*DATASET EXCERPTS*

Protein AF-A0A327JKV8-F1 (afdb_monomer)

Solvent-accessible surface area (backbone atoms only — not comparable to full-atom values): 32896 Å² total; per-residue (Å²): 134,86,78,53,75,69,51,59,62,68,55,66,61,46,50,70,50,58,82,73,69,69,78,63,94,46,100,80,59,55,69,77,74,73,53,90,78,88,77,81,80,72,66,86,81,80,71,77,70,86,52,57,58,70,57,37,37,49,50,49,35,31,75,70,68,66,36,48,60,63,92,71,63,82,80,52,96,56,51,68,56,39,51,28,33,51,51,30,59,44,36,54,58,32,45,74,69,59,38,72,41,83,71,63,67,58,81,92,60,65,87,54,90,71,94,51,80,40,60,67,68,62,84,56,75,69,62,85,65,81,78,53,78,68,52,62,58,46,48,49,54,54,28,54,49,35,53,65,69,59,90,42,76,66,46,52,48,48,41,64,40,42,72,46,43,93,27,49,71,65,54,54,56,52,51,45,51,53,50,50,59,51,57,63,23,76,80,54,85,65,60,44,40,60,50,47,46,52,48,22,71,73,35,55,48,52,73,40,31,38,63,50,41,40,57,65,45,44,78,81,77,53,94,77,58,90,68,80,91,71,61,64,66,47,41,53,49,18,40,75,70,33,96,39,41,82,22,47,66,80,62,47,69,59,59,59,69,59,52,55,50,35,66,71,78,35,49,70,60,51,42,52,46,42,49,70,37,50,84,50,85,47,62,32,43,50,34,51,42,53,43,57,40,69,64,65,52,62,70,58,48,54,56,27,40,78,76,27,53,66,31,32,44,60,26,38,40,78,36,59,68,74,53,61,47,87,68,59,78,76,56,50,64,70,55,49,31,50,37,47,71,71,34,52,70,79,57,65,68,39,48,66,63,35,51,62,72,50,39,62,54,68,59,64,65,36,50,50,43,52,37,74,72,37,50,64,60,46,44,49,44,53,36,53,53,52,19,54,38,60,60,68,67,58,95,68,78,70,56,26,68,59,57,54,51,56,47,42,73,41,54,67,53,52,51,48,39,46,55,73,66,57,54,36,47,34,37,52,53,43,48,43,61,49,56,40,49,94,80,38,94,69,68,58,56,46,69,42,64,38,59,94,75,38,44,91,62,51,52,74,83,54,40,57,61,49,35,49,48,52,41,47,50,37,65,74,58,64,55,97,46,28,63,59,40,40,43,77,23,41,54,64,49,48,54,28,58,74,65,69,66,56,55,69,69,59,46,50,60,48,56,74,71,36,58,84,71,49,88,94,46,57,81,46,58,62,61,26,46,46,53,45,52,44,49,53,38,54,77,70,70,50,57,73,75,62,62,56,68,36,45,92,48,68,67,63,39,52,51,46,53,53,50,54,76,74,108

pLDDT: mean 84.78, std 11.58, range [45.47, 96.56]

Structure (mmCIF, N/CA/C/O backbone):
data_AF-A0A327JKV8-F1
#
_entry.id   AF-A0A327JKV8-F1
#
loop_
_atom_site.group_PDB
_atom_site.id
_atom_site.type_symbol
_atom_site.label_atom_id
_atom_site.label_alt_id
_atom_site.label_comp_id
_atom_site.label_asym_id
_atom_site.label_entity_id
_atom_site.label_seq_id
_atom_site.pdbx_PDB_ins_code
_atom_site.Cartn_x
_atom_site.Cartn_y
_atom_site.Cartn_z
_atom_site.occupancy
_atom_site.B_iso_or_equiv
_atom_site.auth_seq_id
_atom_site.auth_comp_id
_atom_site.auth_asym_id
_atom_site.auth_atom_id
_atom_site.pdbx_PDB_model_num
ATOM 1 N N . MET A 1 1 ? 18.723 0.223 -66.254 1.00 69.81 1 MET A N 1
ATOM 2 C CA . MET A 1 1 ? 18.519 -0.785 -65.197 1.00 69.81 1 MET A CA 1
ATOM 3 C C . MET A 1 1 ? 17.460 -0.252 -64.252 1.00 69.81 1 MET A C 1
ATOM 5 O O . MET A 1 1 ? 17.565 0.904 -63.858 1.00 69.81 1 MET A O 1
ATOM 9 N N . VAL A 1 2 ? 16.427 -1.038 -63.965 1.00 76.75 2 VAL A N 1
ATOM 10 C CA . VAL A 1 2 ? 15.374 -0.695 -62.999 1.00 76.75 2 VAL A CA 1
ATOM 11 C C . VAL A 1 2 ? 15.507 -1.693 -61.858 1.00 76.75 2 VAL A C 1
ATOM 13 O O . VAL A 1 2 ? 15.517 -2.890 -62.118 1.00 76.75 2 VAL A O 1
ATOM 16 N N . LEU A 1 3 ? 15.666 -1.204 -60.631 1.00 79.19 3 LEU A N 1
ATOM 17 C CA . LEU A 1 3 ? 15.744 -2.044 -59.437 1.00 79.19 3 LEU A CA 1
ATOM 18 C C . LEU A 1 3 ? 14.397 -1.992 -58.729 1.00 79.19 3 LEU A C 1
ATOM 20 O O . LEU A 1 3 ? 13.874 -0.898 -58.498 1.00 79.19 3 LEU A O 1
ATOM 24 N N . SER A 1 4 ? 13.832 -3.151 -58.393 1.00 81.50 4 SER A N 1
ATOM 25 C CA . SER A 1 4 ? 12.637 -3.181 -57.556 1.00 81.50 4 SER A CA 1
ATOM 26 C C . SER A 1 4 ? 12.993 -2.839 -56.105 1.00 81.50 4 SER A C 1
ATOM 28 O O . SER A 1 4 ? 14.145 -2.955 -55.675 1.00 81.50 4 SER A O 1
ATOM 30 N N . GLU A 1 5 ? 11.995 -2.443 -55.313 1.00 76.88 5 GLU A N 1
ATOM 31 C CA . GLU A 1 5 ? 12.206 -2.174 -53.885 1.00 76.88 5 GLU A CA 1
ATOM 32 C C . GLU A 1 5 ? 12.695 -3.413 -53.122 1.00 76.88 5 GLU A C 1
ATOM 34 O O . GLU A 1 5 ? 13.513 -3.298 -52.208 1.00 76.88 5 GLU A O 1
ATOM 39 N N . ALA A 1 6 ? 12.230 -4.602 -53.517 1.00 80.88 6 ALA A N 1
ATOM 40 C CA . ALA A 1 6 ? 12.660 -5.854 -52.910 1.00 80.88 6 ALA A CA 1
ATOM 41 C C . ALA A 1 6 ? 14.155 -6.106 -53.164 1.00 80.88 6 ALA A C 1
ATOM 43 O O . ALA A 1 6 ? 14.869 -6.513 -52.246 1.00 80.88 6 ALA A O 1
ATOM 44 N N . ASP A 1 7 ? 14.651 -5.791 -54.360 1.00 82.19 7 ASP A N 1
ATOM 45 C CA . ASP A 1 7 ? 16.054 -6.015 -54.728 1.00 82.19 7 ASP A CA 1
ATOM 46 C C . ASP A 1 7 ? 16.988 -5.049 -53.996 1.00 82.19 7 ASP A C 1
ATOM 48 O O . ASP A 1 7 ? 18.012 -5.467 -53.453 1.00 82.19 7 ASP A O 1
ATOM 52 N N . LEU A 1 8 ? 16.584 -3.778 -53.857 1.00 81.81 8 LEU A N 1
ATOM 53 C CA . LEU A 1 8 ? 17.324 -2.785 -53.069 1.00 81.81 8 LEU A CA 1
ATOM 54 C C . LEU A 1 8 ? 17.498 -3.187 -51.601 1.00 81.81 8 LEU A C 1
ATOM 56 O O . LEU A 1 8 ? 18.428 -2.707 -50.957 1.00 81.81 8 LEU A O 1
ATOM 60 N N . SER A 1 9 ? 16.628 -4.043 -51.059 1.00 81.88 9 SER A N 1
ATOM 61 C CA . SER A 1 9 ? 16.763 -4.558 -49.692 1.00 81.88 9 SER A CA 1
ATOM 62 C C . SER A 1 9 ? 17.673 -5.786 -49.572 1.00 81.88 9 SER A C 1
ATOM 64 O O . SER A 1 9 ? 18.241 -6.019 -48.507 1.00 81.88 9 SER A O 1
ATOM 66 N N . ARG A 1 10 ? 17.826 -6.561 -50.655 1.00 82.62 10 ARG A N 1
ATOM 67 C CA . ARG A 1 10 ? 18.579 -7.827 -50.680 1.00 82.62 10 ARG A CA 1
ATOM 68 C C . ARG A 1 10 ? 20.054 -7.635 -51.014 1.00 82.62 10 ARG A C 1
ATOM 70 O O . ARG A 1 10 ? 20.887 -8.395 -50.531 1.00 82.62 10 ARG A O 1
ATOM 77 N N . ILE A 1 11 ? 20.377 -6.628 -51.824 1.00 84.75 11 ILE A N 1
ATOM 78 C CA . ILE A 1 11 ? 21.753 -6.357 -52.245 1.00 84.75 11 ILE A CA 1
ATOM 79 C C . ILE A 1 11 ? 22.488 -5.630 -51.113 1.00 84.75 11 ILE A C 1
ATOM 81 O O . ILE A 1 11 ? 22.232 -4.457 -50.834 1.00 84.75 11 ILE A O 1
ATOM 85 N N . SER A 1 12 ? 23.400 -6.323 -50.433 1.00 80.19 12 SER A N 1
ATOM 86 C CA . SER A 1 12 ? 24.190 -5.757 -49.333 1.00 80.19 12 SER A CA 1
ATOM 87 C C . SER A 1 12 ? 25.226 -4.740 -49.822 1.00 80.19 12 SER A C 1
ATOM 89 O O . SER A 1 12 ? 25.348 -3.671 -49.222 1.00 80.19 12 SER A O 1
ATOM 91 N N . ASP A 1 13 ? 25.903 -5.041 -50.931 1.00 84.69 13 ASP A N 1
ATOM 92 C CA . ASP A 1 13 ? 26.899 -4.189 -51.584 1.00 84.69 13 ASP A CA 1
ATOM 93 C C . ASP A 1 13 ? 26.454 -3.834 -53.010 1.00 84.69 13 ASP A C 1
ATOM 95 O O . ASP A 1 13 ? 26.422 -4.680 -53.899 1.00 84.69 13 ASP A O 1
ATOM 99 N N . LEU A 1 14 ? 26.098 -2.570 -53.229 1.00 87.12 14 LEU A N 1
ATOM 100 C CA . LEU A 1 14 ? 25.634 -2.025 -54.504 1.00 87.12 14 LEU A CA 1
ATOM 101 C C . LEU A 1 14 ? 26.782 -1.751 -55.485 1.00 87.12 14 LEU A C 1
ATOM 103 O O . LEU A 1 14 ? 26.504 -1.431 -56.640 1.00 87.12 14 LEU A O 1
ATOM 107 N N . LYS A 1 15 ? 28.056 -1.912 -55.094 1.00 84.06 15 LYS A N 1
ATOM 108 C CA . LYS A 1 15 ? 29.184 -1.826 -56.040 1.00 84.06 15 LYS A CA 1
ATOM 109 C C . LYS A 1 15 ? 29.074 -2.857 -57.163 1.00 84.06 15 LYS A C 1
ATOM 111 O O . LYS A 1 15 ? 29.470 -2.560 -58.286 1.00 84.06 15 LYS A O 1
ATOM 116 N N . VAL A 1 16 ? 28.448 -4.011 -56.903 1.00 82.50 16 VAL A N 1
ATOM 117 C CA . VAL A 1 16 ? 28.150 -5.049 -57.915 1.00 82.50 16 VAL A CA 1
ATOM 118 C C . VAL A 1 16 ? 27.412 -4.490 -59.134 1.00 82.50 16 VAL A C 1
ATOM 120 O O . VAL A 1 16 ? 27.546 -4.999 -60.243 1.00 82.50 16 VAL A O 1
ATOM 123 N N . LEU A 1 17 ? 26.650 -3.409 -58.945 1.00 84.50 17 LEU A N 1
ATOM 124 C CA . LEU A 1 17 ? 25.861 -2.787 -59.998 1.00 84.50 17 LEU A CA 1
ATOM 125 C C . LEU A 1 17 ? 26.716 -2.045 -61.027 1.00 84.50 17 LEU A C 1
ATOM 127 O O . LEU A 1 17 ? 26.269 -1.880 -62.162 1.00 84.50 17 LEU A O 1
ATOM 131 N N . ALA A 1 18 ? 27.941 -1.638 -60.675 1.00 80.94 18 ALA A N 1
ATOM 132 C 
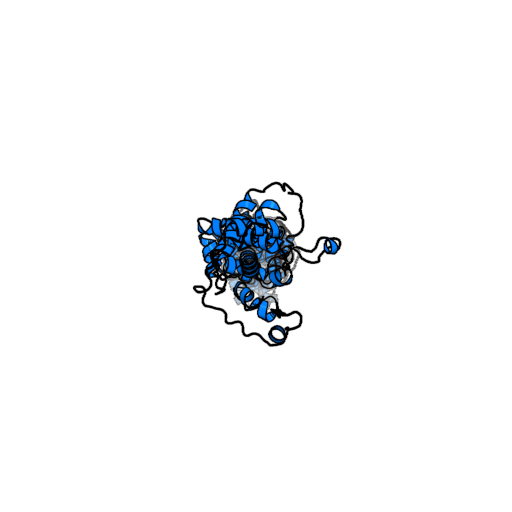CA . ALA A 1 18 ? 28.845 -0.935 -61.586 1.00 80.94 18 ALA A CA 1
ATOM 133 C C . ALA A 1 18 ? 29.098 -1.745 -62.869 1.00 80.94 18 ALA A C 1
ATOM 135 O O . ALA A 1 18 ? 29.064 -1.194 -63.968 1.00 80.94 18 ALA A O 1
ATOM 136 N N . ALA A 1 19 ? 29.226 -3.073 -62.752 1.00 78.56 19 ALA A N 1
ATOM 137 C CA . ALA A 1 19 ? 29.433 -3.971 -63.888 1.00 78.56 19 ALA A CA 1
ATOM 138 C C . ALA A 1 19 ? 28.262 -3.981 -64.894 1.00 78.56 19 ALA A C 1
ATOM 140 O O . ALA A 1 19 ? 28.451 -4.337 -66.060 1.00 78.56 19 ALA A O 1
ATOM 141 N N . PHE A 1 20 ? 27.063 -3.573 -64.471 1.00 78.50 20 PHE A N 1
ATOM 142 C CA . PHE A 1 20 ? 25.852 -3.548 -65.296 1.00 78.50 20 PHE A CA 1
ATOM 143 C C . PHE A 1 20 ? 25.523 -2.148 -65.841 1.00 78.50 20 PHE A C 1
ATOM 145 O O . PHE A 1 20 ? 24.716 -2.012 -66.767 1.00 78.50 20 PHE A O 1
ATOM 152 N N . ILE A 1 21 ? 26.174 -1.099 -65.327 1.00 78.31 21 ILE A N 1
ATOM 153 C CA . ILE A 1 21 ? 26.032 0.285 -65.796 1.00 78.31 21 ILE A CA 1
ATOM 154 C C . ILE A 1 21 ? 27.055 0.528 -66.914 1.00 78.31 21 ILE A C 1
ATOM 156 O O . ILE A 1 21 ? 28.074 1.188 -66.747 1.00 78.31 21 ILE A O 1
ATOM 160 N N . LYS A 1 22 ? 26.786 -0.045 -68.090 1.00 72.88 22 LYS A N 1
ATOM 161 C CA . LYS A 1 22 ? 27.605 0.167 -69.295 1.00 72.88 22 LYS A CA 1
ATOM 162 C C . LYS A 1 22 ? 27.024 1.277 -70.165 1.00 72.88 22 LYS A C 1
ATOM 164 O O . LYS A 1 22 ? 25.836 1.588 -70.078 1.00 72.88 22 LYS A O 1
ATOM 169 N N . ARG A 1 23 ? 27.851 1.877 -71.020 1.00 72.56 23 ARG A N 1
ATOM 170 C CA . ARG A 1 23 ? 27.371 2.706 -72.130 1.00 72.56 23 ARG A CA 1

*WORK INSTRUCTIONS*
From the records above, transcribe without alteration every line from the one with "ATOM 137 C CA" to the one with "ATOM 140 O O", inclusive.

*OUTPUT FOR THIS EXERCISE*
ATOM 137 C CA . ALA A 1 19 ? 29.433 -3.971 -63.888 1.00 78.56 19 ALA A CA 1
ATOM 138 C C . ALA A 1 19 ? 28.262 -3.981 -64.894 1.00 78.56 19 ALA A C 1
ATOM 140 O O . ALA A 1 19 ? 28.451 -4.337 -66.060 1.00 78.56 19 ALA A O 1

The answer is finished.